**Task directions**
Give back only the lines in the records below from the one with "ATOM 96 C CA" to the one with "ATOM 108 C CA", both inclusive, word for word.

━━━ Records provided ━━━

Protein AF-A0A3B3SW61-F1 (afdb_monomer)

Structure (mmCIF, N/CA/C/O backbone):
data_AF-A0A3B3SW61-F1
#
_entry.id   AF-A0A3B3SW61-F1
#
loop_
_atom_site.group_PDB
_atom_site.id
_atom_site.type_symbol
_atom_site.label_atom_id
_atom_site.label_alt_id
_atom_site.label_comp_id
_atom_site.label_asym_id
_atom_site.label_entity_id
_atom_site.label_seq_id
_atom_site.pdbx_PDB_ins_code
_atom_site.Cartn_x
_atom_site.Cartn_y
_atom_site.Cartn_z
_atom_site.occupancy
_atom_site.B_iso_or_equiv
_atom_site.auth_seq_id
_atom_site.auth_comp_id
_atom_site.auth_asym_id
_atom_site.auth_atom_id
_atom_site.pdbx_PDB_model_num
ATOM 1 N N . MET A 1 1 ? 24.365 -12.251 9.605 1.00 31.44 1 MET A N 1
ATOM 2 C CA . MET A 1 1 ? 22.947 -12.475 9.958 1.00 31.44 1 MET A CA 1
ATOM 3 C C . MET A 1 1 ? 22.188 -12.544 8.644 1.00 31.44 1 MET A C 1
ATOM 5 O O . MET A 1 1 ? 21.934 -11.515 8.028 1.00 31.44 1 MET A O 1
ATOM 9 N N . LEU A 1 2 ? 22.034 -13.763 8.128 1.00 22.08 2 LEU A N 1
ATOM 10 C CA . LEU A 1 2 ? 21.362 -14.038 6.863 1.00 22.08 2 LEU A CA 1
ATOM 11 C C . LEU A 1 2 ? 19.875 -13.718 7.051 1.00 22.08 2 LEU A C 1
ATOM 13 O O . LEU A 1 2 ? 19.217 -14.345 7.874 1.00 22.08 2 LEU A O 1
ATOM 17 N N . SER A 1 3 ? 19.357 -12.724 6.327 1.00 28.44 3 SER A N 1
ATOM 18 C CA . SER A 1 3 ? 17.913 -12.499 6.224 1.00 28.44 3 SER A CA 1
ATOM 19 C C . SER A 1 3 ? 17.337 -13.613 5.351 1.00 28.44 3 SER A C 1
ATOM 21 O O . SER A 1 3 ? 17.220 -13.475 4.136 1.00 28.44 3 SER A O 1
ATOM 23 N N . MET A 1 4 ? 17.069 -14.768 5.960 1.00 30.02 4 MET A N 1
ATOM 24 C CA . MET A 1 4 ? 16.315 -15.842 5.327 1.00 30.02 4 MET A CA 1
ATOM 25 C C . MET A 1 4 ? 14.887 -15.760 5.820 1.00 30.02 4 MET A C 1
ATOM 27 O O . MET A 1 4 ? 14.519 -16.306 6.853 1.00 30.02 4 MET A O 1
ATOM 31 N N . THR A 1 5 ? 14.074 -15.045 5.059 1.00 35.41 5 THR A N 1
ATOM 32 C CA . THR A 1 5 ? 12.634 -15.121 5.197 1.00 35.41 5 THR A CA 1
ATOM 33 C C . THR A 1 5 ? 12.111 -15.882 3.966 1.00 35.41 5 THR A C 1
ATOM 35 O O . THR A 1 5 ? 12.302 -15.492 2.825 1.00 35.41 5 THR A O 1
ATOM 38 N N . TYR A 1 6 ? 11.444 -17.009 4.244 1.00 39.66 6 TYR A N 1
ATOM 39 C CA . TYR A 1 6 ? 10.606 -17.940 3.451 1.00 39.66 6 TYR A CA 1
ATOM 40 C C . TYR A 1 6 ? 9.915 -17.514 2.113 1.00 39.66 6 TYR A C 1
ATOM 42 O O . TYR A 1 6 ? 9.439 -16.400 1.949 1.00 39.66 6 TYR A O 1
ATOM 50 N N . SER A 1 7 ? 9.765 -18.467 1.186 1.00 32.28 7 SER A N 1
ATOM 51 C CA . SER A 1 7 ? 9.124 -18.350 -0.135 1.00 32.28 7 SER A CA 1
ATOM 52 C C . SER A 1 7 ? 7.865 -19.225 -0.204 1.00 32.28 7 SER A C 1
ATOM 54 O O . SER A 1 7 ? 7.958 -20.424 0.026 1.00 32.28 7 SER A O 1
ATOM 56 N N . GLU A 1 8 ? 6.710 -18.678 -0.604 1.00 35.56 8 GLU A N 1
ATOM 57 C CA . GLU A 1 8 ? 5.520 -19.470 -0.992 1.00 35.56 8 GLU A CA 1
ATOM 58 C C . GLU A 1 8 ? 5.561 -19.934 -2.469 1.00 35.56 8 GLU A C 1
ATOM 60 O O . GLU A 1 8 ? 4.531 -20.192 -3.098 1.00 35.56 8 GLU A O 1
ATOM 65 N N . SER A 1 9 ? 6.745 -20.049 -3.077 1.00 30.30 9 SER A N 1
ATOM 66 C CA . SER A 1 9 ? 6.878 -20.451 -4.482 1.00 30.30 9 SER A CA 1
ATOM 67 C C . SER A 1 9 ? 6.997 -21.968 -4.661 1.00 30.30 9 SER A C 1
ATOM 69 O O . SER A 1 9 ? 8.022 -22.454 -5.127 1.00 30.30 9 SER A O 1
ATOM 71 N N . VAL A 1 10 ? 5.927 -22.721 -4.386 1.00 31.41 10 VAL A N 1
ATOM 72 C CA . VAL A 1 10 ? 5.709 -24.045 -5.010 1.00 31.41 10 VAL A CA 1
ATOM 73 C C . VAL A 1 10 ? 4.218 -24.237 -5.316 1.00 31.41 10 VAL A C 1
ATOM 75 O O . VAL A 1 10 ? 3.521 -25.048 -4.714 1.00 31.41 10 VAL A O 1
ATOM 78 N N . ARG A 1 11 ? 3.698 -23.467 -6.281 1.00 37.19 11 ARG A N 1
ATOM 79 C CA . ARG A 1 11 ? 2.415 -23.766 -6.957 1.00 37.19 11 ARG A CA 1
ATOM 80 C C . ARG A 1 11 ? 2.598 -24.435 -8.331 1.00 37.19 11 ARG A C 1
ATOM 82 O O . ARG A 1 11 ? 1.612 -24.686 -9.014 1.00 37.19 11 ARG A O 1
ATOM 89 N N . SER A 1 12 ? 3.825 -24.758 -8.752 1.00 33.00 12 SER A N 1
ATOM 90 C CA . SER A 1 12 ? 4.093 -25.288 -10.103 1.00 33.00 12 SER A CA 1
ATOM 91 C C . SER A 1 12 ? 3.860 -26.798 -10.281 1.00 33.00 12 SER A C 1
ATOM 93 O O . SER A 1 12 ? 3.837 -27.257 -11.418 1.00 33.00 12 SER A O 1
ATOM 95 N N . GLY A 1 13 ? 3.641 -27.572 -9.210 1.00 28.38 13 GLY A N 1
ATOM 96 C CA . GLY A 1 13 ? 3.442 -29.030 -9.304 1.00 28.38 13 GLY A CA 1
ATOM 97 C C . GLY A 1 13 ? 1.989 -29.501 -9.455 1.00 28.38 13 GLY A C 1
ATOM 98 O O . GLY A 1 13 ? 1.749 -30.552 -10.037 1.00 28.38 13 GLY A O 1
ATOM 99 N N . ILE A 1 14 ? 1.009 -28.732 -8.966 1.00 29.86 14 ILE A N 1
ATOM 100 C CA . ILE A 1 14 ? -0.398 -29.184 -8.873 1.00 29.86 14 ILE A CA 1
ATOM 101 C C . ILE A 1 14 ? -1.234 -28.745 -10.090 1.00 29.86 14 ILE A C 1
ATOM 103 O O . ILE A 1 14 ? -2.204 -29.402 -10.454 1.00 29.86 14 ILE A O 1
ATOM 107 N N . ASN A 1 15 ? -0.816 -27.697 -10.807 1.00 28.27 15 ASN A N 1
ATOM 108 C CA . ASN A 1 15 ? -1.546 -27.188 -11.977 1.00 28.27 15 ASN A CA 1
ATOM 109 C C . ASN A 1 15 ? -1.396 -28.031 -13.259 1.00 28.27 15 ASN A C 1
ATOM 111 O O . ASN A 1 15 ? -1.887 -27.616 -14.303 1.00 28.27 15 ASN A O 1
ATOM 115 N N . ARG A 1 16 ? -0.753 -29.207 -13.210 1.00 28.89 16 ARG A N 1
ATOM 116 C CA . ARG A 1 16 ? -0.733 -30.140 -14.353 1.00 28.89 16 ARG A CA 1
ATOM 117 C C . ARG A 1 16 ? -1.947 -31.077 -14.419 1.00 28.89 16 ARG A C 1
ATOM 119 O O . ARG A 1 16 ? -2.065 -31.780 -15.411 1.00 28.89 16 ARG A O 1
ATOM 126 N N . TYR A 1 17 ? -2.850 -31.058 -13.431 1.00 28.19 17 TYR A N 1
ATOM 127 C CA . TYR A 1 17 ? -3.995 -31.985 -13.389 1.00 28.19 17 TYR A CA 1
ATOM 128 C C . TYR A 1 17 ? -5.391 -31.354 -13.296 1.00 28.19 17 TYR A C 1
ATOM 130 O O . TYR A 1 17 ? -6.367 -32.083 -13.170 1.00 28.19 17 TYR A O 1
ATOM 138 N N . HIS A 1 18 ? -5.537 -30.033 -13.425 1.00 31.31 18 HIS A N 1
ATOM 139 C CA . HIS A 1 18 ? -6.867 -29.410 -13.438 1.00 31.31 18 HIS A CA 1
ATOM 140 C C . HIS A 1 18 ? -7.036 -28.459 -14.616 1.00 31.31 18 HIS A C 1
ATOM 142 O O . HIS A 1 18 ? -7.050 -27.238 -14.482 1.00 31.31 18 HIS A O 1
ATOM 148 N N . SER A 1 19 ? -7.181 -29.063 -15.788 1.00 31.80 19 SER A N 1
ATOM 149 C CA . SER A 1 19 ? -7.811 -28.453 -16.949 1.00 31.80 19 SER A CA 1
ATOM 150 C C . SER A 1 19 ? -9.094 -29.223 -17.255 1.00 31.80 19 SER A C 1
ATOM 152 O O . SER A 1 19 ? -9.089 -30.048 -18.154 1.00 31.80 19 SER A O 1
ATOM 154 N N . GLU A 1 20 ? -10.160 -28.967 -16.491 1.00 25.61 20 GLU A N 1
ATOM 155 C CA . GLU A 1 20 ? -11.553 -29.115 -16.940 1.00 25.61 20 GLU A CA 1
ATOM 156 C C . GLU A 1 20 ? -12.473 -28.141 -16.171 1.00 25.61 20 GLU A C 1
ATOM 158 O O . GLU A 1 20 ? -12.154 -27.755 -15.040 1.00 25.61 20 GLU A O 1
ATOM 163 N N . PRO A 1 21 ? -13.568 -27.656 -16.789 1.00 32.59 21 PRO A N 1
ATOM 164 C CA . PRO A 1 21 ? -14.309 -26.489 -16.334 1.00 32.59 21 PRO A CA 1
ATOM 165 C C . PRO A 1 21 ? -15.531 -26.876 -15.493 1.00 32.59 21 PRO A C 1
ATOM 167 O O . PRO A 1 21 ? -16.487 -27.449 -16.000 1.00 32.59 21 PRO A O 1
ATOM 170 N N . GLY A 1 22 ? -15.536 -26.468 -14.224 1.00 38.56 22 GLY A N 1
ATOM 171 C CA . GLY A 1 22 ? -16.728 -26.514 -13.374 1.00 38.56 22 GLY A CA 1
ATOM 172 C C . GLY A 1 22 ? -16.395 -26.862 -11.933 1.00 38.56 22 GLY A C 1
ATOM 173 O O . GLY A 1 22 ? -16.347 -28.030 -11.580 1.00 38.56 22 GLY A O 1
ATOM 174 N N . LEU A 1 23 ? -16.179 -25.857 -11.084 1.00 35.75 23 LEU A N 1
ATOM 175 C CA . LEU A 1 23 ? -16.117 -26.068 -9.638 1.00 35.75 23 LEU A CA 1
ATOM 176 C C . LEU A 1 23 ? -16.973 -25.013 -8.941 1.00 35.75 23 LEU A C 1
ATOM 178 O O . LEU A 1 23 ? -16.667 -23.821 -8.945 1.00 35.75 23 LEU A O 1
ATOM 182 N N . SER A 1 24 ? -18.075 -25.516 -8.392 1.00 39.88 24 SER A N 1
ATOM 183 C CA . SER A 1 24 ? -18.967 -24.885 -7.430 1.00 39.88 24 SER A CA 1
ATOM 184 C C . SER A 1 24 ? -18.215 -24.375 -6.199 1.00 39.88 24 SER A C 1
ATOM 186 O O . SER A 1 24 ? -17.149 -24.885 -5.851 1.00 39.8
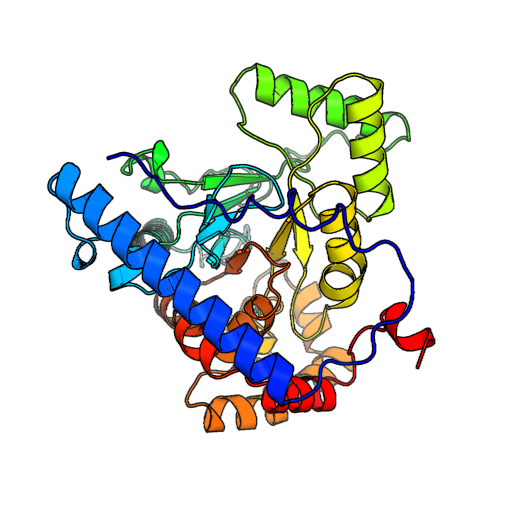8 24 SER A O 1
ATOM 188 N N . VAL A 1 25 ? -18.813 -23.400 -5.511 1.00 41.09 25 VAL A N 1
ATOM 189 C CA . VAL A 1 25 ? -18.373 -22.903 -4.197 1.00 41.09 25 VAL A CA 1
ATOM 190 C C . VAL A 1 25 ? -18.068 -24.090 -3.258 1.00 41.09 25 VAL A C 1
ATOM 192 O O . VAL A 1 25 ? -18.908 -24.989 -3.160 1.00 41.09 25 VAL A O 1
ATOM 195 N N . PRO A 1 26 ? -16.898 -24.134 -2.585 1.00 41.12 26 PRO A N 1
ATOM 196 C CA . PRO A 1 26 ? -16.522 -25.272 -1.749 1.00 41.12 26 PRO A CA 1
ATOM 197 C C . PRO A 1 26 ? -17.505 -25.473 -0.593 1.00 41.12 26 PRO A C 1
ATOM 199 O O . PRO A 1 26 ? -17.930 -24.511 0.054 1.00 41.12 26 PRO A O 1
ATOM 202 N N . ARG A 1 27 ? -17.846 -26.728 -0.291 1.00 43.34 27 ARG A N 1
ATOM 203 C CA . ARG A 1 27 ? -18.752 -27.063 0.823 1.00 43.34 27 ARG A CA 1
ATOM 204 C C . ARG A 1 27 ? -18.097 -26.734 2.179 1.00 43.34 27 ARG A C 1
ATOM 206 O O . ARG A 1 27 ? -16.873 -26.795 2.291 1.00 43.34 27 ARG A O 1
ATOM 213 N N . PRO A 1 28 ? -18.863 -26.467 3.255 1.00 51.44 28 PRO A N 1
ATOM 214 C CA . PRO A 1 28 ? -18.308 -26.125 4.574 1.00 51.44 28 PRO A CA 1
ATOM 215 C C . PRO A 1 28 ? -17.262 -27.124 5.108 1.00 51.44 28 PRO A C 1
ATOM 217 O O . PRO A 1 28 ? -16.262 -26.726 5.702 1.00 51.44 28 PRO A O 1
ATOM 220 N N . ALA A 1 29 ? -17.434 -28.420 4.823 1.00 49.50 29 ALA A N 1
ATOM 221 C CA . ALA A 1 29 ? -16.477 -29.467 5.187 1.00 49.50 29 ALA A CA 1
ATOM 222 C C . ALA A 1 29 ? -15.121 -29.350 4.453 1.00 49.50 29 ALA A C 1
ATOM 224 O O . ALA A 1 29 ? -14.077 -29.655 5.033 1.00 49.50 29 ALA A O 1
ATOM 225 N N . GLU A 1 30 ? -15.122 -28.869 3.205 1.00 53.88 30 GLU A N 1
ATOM 226 C CA . GLU A 1 30 ? -13.921 -28.644 2.388 1.00 53.88 30 GLU A CA 1
ATOM 227 C C . GLU A 1 30 ? -13.146 -27.413 2.897 1.00 53.88 30 GLU A C 1
ATOM 229 O O . GLU A 1 30 ? -11.917 -27.444 2.975 1.00 53.88 30 GLU A O 1
ATOM 234 N N . H
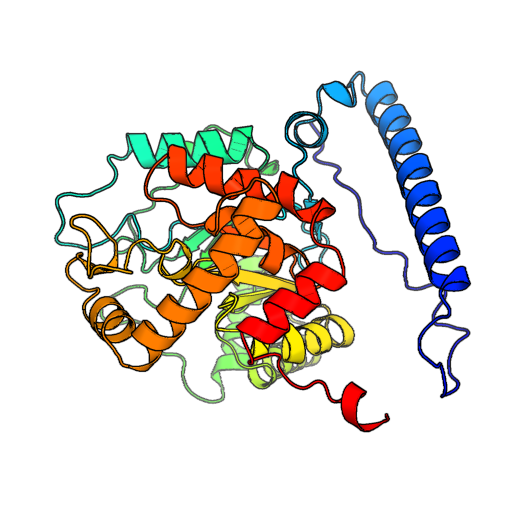IS A 1 31 ? -13.848 -26.374 3.372 1.00 56.91 31 HIS A N 1
ATOM 235 C CA . HIS A 1 31 ? -13.238 -25.222 4.050 1.00 56.91 31 HIS A CA 1
ATOM 236 C C . HIS A 1 31 ? -12.486 -25.625 5.329 1.00 56.91 31 HIS A C 1
ATOM 238 O O . HIS A 1 31 ? -11.333 -25.230 5.517 1.00 56.91 31 HIS A O 1
ATOM 244 N N . SER A 1 32 ? -13.088 -26.463 6.180 1.00 61.12 32 SER A N 1
ATOM 245 C CA . SER A 1 32 ? -12.436 -26.953 7.404 1.00 61.12 32 SER A CA 1
ATOM 246 C C . SER A 1 32 ? -11.259 -27.899 7.128 1.00 61.12 32 SER A C 1
ATOM 248 O O . SER A 1 32 ? -10.341 -28.001 7.942 1.00 61.12 32 SER A O 1
ATOM 250 N N . GLN A 1 33 ? -11.261 -28.622 6.003 1.00 67.88 33 GLN A N 1
ATOM 251 C CA . GLN A 1 33 ? -10.112 -29.430 5.575 1.00 67.88 33 GLN A CA 1
ATOM 252 C C . GLN A 1 33 ? -8.972 -28.561 5.032 1.00 67.88 33 GLN A C 1
ATOM 254 O O . GLN A 1 33 ? -7.822 -28.763 5.418 1.00 67.88 33 GLN A O 1
ATOM 259 N N . LEU A 1 34 ? -9.279 -27.560 4.201 1.00 66.44 34 LEU A N 1
ATOM 260 C CA . LEU A 1 34 ? -8.298 -26.595 3.692 1.00 66.44 34 LEU A CA 1
ATOM 261 C C . LEU A 1 34 ? -7.635 -25.805 4.823 1.00 66.44 34 LEU A C 1
ATOM 263 O O . LEU A 1 34 ? -6.422 -25.593 4.799 1.00 66.44 34 LEU A O 1
ATOM 267 N N . GLN A 1 35 ? -8.409 -25.403 5.832 1.00 67.12 35 GLN A N 1
ATOM 268 C CA . GLN A 1 35 ? -7.884 -24.728 7.014 1.00 67.12 35 GLN A CA 1
ATOM 269 C C . GLN A 1 35 ? -6.935 -25.634 7.810 1.00 67.12 35 GLN A C 1
ATOM 271 O O . GLN A 1 35 ? -5.802 -25.234 8.073 1.00 67.12 35 GLN A O 1
ATOM 276 N N . ARG A 1 36 ? -7.325 -26.889 8.074 1.00 72.06 36 ARG A N 1
ATOM 277 C CA . ARG A 1 36 ? -6.449 -27.874 8.734 1.00 72.06 36 ARG A CA 1
ATOM 278 C C . ARG A 1 36 ? -5.160 -28.140 7.955 1.00 72.06 36 ARG A C 1
ATOM 280 O O . ARG A 1 36 ? -4.090 -28.214 8.549 1.00 72.06 36 ARG A O 1
ATOM 287 N N . GLN A 1 37 ? -5.226 -28.235 6.627 1.00 72.81 37 GLN A N 1
ATOM 288 C CA . GLN A 1 37 ? -4.029 -28.388 5.792 1.00 72.81 37 GLN A CA 1
ATOM 289 C C . GLN A 1 37 ? -3.109 -27.160 5.857 1.00 72.81 37 GLN A C 1
ATOM 291 O O . GLN A 1 37 ? -1.886 -27.310 5.875 1.00 72.81 37 GLN A O 1
ATOM 296 N N . ARG A 1 38 ? -3.672 -25.944 5.902 1.00 70.75 38 ARG A N 1
ATOM 297 C CA . ARG A 1 38 ? -2.899 -24.704 6.092 1.00 70.75 38 ARG A CA 1
ATOM 298 C C . ARG A 1 38 ? -2.202 -24.694 7.453 1.00 70.75 38 ARG A C 1
ATOM 300 O O . ARG A 1 38 ? -1.011 -24.405 7.507 1.00 70.75 38 ARG A O 1
ATOM 307 N N . GLU A 1 39 ? -2.912 -25.066 8.514 1.00 74.88 39 GLU A N 1
ATOM 308 C CA . GLU A 1 39 ? -2.375 -25.152 9.878 1.00 74.88 39 GLU A CA 1
ATOM 309 C C . GLU A 1 39 ? -1.251 -26.191 9.983 1.00 74.88 39 GLU A C 1
ATOM 311 O O . GLU A 1 39 ? -0.175 -25.886 10.495 1.00 74.88 39 GLU A O 1
ATOM 316 N N . GLN A 1 40 ? -1.440 -27.386 9.414 1.00 76.56 40 GLN A N 1
ATOM 317 C CA . GLN A 1 40 ? -0.412 -28.434 9.386 1.00 76.56 40 GLN A CA 1
ATOM 318 C C . GLN A 1 40 ? 0.857 -27.992 8.645 1.00 76.56 40 GLN A C 1
ATOM 320 O O . GLN A 1 40 ? 1.968 -28.246 9.111 1.00 76.56 40 GLN A O 1
ATOM 325 N N . ARG A 1 41 ? 0.714 -27.302 7.506 1.00 75.31 41 ARG A N 1
ATOM 326 C CA . ARG A 1 41 ? 1.860 -26.765 6.753 1.00 75.31 41 ARG A CA 1
ATOM 327 C C . ARG A 1 41 ? 2.576 -25.656 7.513 1.00 75.31 41 ARG A C 1
ATOM 329 O O . ARG A 1 41 ? 3.802 -25.662 7.562 1.00 75.31 41 ARG A O 1
ATOM 336 N N . ALA A 1 42 ? 1.824 -24.741 8.124 1.00 73.94 42 ALA A N 1
ATOM 337 C CA . ALA A 1 42 ? 2.391 -23.684 8.953 1.00 73.94 42 ALA A CA 1
ATOM 338 C C . ALA A 1 42 ? 3.188 -24.271 10.129 1.00 73.94 42 ALA A C 1
ATOM 340 O O . ALA A 1 42 ? 4.319 -23.852 10.363 1.00 73.94 42 ALA A O 1
ATOM 341 N N . ALA A 1 43 ? 2.653 -25.296 10.800 1.00 77.50 43 ALA A N 1
ATOM 342 C CA . ALA A 1 43 ? 3.328 -25.982 11.900 1.00 77.50 43 ALA A CA 1
ATOM 343 C C . ALA A 1 43 ? 4.609 -26.707 11.453 1.00 77.50 43 ALA A C 1
ATOM 345 O O . ALA A 1 43 ? 5.641 -26.605 12.114 1.00 77.50 43 ALA A O 1
ATOM 346 N N . MET A 1 44 ? 4.575 -27.404 10.312 1.00 78.50 44 MET A N 1
ATOM 347 C CA . MET A 1 44 ? 5.760 -28.062 9.750 1.00 78.50 44 MET A CA 1
ATOM 348 C C . MET A 1 44 ? 6.855 -27.048 9.391 1.00 78.50 44 MET A C 1
ATOM 350 O O . MET A 1 44 ? 8.032 -27.288 9.639 1.00 78.50 44 MET A O 1
ATOM 354 N N . HIS A 1 45 ? 6.482 -25.893 8.840 1.00 72.81 45 HIS A N 1
ATOM 355 C CA . HIS A 1 45 ? 7.439 -24.826 8.559 1.00 72.81 45 HIS A CA 1
ATOM 356 C C . HIS A 1 45 ? 8.017 -24.172 9.798 1.00 72.81 45 HIS A C 1
ATOM 358 O O . HIS A 1 45 ? 9.206 -23.863 9.796 1.00 72.81 45 HIS A O 1
ATOM 364 N N . LEU A 1 46 ? 7.210 -23.990 10.843 1.00 77.62 46 LEU A N 1
ATOM 365 C CA . LEU A 1 46 ? 7.704 -23.462 12.107 1.00 77.62 46 LEU A CA 1
ATOM 366 C C . LEU A 1 46 ? 8.801 -24.373 12.674 1.00 77.62 46 LEU A C 1
ATOM 368 O O . LEU A 1 46 ? 9.880 -23.887 12.991 1.00 77.62 46 LEU A O 1
ATOM 372 N N . ARG A 1 47 ? 8.576 -25.695 12.665 1.00 81.81 47 ARG A N 1
ATOM 373 C CA . ARG A 1 47 ? 9.578 -26.693 13.082 1.00 81.81 47 ARG A CA 1
ATOM 374 C C . ARG A 1 47 ? 10.853 -26.631 12.244 1.00 81.81 47 ARG A C 1
ATOM 376 O O . ARG A 1 47 ? 11.937 -26.510 12.798 1.00 81.81 47 ARG A O 1
ATOM 383 N N . ASN A 1 48 ? 10.731 -26.621 10.915 1.00 83.06 48 ASN A N 1
ATOM 384 C CA . ASN A 1 48 ? 11.902 -26.525 10.035 1.00 83.06 48 ASN A CA 1
ATOM 385 C C . ASN A 1 48 ? 12.709 -25.238 10.278 1.00 83.06 48 ASN A C 1
ATOM 387 O O . ASN A 1 48 ? 13.934 -25.236 10.168 1.00 83.06 48 ASN A O 1
ATOM 391 N N . MET A 1 49 ? 12.025 -24.130 10.577 1.00 77.44 49 MET A N 1
ATOM 392 C CA . MET A 1 49 ? 12.671 -22.859 10.885 1.00 77.44 49 MET A CA 1
ATOM 393 C C . MET A 1 49 ? 13.357 -22.894 12.252 1.00 77.44 49 MET A C 1
ATOM 395 O O . MET A 1 49 ? 14.489 -22.433 12.355 1.00 77.44 49 MET A O 1
ATOM 399 N N . GLU A 1 50 ? 12.727 -23.471 13.276 1.00 82.88 50 GLU A N 1
ATOM 400 C CA . GLU A 1 50 ? 13.361 -23.690 14.581 1.00 82.88 50 GLU A CA 1
ATOM 401 C C . GLU A 1 50 ? 14.634 -24.526 14.455 1.00 82.88 50 GLU A C 1
ATOM 403 O O . GLU A 1 50 ? 15.662 -24.150 15.014 1.00 82.88 50 GLU A O 1
ATOM 408 N N . ASP A 1 51 ? 14.597 -25.614 13.685 1.00 85.19 51 ASP A N 1
ATOM 409 C CA . ASP A 1 51 ? 15.768 -26.462 13.455 1.00 85.19 51 ASP A CA 1
ATOM 410 C C . ASP A 1 51 ? 16.883 -25.689 12.733 1.00 85.19 51 ASP A C 1
ATOM 412 O O . ASP A 1 51 ? 18.045 -25.740 13.138 1.00 85.19 51 ASP A O 1
ATOM 416 N N . PHE A 1 52 ? 16.537 -24.895 11.713 1.00 83.25 52 PHE A N 1
ATOM 417 C CA . PHE A 1 52 ? 17.494 -24.038 11.011 1.00 83.25 52 PHE A CA 1
ATOM 418 C C . PHE A 1 52 ? 18.137 -22.985 11.917 1.00 83.25 52 PHE A C 1
ATOM 420 O O . PHE A 1 52 ? 19.352 -22.778 11.859 1.00 83.25 52 PHE A O 1
ATOM 427 N N . LEU A 1 53 ? 17.339 -22.314 12.747 1.00 83.88 53 LEU A N 1
ATOM 428 C CA . LEU A 1 53 ? 17.827 -21.296 13.673 1.00 83.88 53 LEU A CA 1
ATOM 429 C C . LEU A 1 53 ? 18.737 -21.921 14.735 1.00 83.88 53 LEU A C 1
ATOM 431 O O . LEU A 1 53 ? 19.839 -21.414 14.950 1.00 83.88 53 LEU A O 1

━━━

**Answer below**
ATOM 96 C CA . GLY A 1 13 ? 3.442 -29.030 -9.304 1.00 28.38 13 GLY A CA 1
ATOM 97 C C . GLY A 1 13 ? 1.989 -29.501 -9.455 1.00 28.38 13 GLY A C 1
ATOM 98 O O . GLY A 1 13 ? 1.749 -30.552 -10.037 1.00 28.38 13 GLY A O 1
ATOM 99 N N . ILE A 1 14 ? 1.009 -28.732 -8.966 1.00 29.86 14 ILE A N 1
ATOM 100 C CA . ILE A 1 14 ? -0.398 -29.184 -8.873 1.00 29.86 14 ILE A CA 1
ATOM 101 C C . ILE A 1 14 ? -1.234 -28.745 -10.090 1.00 29.86 14 ILE A C 1
ATOM 103 O O . ILE A 1 14 ? -2.204 -29.402 -10.454 1.00 29.86 14 ILE A O 1
ATOM 107 N N . ASN A 1 15 ? -0.816 -27.697 -10.807 1.00 28.27 15 ASN A N 1
ATOM 108 C CA . ASN A 1 15 ? -1.546 -27.188 -11.977 1.00 28.27 15 ASN A CA 1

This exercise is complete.